*** Opening DATA SHOWN ***
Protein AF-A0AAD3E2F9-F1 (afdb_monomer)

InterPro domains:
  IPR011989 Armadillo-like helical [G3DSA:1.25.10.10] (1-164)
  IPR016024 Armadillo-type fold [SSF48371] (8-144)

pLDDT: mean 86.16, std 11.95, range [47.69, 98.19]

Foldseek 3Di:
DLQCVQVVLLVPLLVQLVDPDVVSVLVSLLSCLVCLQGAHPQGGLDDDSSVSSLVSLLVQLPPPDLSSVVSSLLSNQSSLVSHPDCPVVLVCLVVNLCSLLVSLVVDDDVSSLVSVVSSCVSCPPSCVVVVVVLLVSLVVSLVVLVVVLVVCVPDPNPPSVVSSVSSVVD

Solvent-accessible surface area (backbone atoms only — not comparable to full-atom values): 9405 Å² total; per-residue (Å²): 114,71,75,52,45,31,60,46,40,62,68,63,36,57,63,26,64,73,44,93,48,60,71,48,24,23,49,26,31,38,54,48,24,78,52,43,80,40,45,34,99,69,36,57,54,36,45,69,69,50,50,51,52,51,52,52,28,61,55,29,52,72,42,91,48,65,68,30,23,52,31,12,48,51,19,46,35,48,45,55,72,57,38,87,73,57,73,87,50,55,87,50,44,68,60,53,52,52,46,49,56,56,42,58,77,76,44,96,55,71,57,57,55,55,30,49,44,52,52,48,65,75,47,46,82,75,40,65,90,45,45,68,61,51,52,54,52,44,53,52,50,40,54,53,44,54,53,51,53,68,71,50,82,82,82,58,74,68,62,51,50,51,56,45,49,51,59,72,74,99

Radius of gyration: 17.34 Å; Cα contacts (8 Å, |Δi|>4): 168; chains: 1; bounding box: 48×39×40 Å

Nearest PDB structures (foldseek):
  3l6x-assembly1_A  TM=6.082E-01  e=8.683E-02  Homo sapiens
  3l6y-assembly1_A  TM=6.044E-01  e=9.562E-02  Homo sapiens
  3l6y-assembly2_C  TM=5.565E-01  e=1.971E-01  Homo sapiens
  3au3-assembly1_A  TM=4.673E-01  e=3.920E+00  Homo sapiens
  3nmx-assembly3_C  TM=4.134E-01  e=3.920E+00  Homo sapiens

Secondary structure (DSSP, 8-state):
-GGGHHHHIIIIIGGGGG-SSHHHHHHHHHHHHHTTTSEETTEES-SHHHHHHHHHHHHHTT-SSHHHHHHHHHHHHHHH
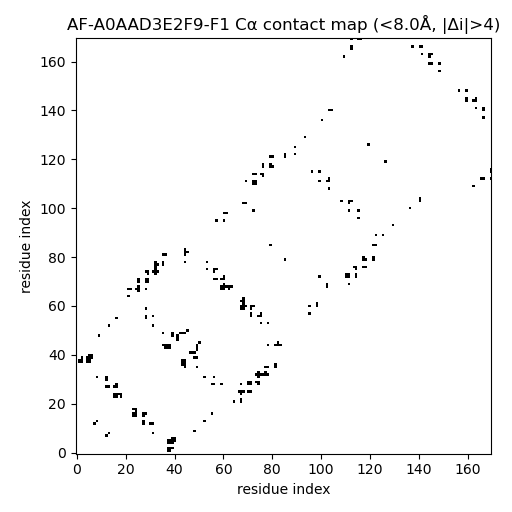HH-S--TTTGGGHHHHHHHHHHHHTT---HHHHHHHHHHHHHHGGGGTTTHHHHHHHHHHHHHHHHHHHHH-TTT-HHHHHHHHHHHHH-

Mean predicted aligned error: 7.66 Å

Structure (mmCIF, N/CA/C/O backbone):
data_AF-A0AAD3E2F9-F1
#
_entry.id   AF-A0AAD3E2F9-F1
#
loop_
_atom_site.group_PDB
_atom_site.id
_atom_site.type_symbol
_atom_site.label_atom_id
_atom_site.label_alt_id
_atom_site.label_comp_id
_atom_site.label_asym_id
_atom_site.label_entity_id
_atom_site.label_seq_id
_atom_site.pdbx_PDB_ins_code
_atom_site.Cartn_x
_atom_site.Cartn_y
_atom_site.Cartn_z
_atom_site.occupancy
_atom_site.B_iso_or_equiv
_atom_site.auth_seq_id
_atom_site.auth_comp_id
_atom_site.auth_asym_id
_atom_site.auth_atom_id
_atom_site.pdbx_PDB_model_num
ATOM 1 N N . TYR A 1 1 ? -3.794 11.369 25.387 1.00 62.34 1 TYR A N 1
ATOM 2 C CA . TYR A 1 1 ? -3.339 11.930 24.093 1.00 62.34 1 TYR A CA 1
ATOM 3 C C . TYR A 1 1 ? -3.380 10.864 23.010 1.00 62.34 1 TYR A C 1
ATOM 5 O O . TYR A 1 1 ? -4.067 11.088 22.027 1.00 62.34 1 TYR A O 1
ATOM 13 N N . LYS A 1 2 ? -2.749 9.694 23.215 1.00 70.06 2 LYS A N 1
ATOM 14 C CA . LYS A 1 2 ? -2.799 8.565 22.266 1.00 70.06 2 LYS A CA 1
ATOM 15 C C . LYS A 1 2 ? -4.229 8.141 21.884 1.00 70.06 2 LYS A C 1
ATOM 17 O O . LYS A 1 2 ? -4.508 7.983 20.707 1.00 70.06 2 LYS A O 1
ATOM 22 N N . ASP A 1 3 ? -5.160 8.131 22.837 1.00 77.56 3 ASP A N 1
ATOM 23 C CA . ASP A 1 3 ? -6.560 7.727 22.586 1.00 77.56 3 ASP A CA 1
ATOM 24 C C . ASP A 1 3 ? -7.354 8.692 21.682 1.00 77.56 3 ASP A C 1
ATOM 26 O O . ASP A 1 3 ? -8.417 8.347 21.176 1.00 77.56 3 ASP A O 1
ATOM 30 N N . GLN A 1 4 ? -6.866 9.923 21.477 1.00 85.38 4 GLN A N 1
ATOM 31 C CA . GLN A 1 4 ? -7.509 10.898 20.584 1.00 85.38 4 GLN A CA 1
ATOM 32 C C . GLN A 1 4 ? -6.976 10.825 19.150 1.00 85.38 4 GLN A C 1
ATOM 34 O O . GLN A 1 4 ? -7.554 11.444 18.255 1.00 85.38 4 GLN A O 1
ATOM 39 N N . LEU A 1 5 ? -5.894 10.078 18.920 1.00 88.75 5 LEU A N 1
ATOM 40 C CA . LEU A 1 5 ? -5.224 10.031 17.628 1.00 88.75 5 LEU A CA 1
ATOM 41 C C . LEU A 1 5 ? -6.070 9.305 16.575 1.00 88.75 5 LEU A C 1
ATOM 43 O O . LEU A 1 5 ? -6.269 9.856 15.497 1.00 88.75 5 LEU A O 1
ATOM 47 N N . GLY A 1 6 ? -6.672 8.159 16.907 1.00 88.94 6 GLY A N 1
ATOM 48 C CA . GLY A 1 6 ? -7.571 7.437 15.996 1.00 88.94 6 GLY A CA 1
ATOM 49 C C . GLY A 1 6 ? -8.740 8.304 15.490 1.00 88.94 6 GLY A C 1
ATOM 50 O O . GLY A 1 6 ? -8.904 8.465 14.276 1.00 88.94 6 GLY A O 1
ATOM 51 N N . PRO A 1 7 ? -9.521 8.950 16.382 1.00 89.38 7 PRO A N 1
ATOM 52 C CA . PRO A 1 7 ? -10.571 9.896 15.987 1.00 89.38 7 PRO A CA 1
ATOM 53 C C . PRO A 1 7 ? -10.068 11.092 15.163 1.00 89.38 7 PRO A C 1
ATOM 55 O O . PRO A 1 7 ? -10.737 11.523 14.218 1.00 89.38 7 PRO A O 1
ATOM 58 N N . MET A 1 8 ? -8.891 11.630 15.496 1.00 92.56 8 MET A N 1
ATOM 59 C CA . MET A 1 8 ? -8.268 12.735 14.760 1.00 92.56 8 MET A CA 1
ATOM 60 C C . MET A 1 8 ? -7.909 12.307 13.332 1.00 92.56 8 MET A C 1
ATOM 62 O O . MET A 1 8 ? -8.260 13.006 12.379 1.00 92.56 8 MET A O 1
ATOM 66 N N . MET A 1 9 ? -7.315 11.124 13.162 1.00 93.81 9 MET A N 1
ATOM 67 C CA . MET A 1 9 ? -7.018 10.558 11.847 1.00 93.81 9 MET A CA 1
ATOM 68 C C . MET A 1 9 ? -8.294 10.353 11.031 1.00 93.81 9 MET A C 1
ATOM 70 O O . MET A 1 9 ? -8.372 10.792 9.883 1.00 93.81 9 MET A O 1
ATOM 74 N N . ALA A 1 10 ? -9.328 9.747 11.619 1.00 91.50 10 ALA A N 1
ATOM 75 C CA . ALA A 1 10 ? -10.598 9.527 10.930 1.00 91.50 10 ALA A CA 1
*** Closing DATA SHOWN ***
• [YOUR GOAL]: Respond with the exact lines running from the one that contains "ATOM 67 C CA" through the last line of the data above, and no other lines.

• [COMPLETED EXERCISE]:
ATOM 67 C CA . MET A 1 9 ? -7.018 10.558 11.847 1.00 93.81 9 MET A CA 1
ATOM 68 C C . MET A 1 9 ? -8.294 10.353 11.031 1.00 93.81 9 MET A C 1
ATOM 70 O O . MET A 1 9 ? -8.372 10.792 9.883 1.00 93.81 9 MET A O 1
ATOM 74 N N . ALA A 1 10 ? -9.328 9.747 11.619 1.00 91.50 10 ALA A N 1
ATOM 75 C CA . ALA A 1 10 ? -10.598 9.527 10.930 1.00 91.50 10 ALA A CA 1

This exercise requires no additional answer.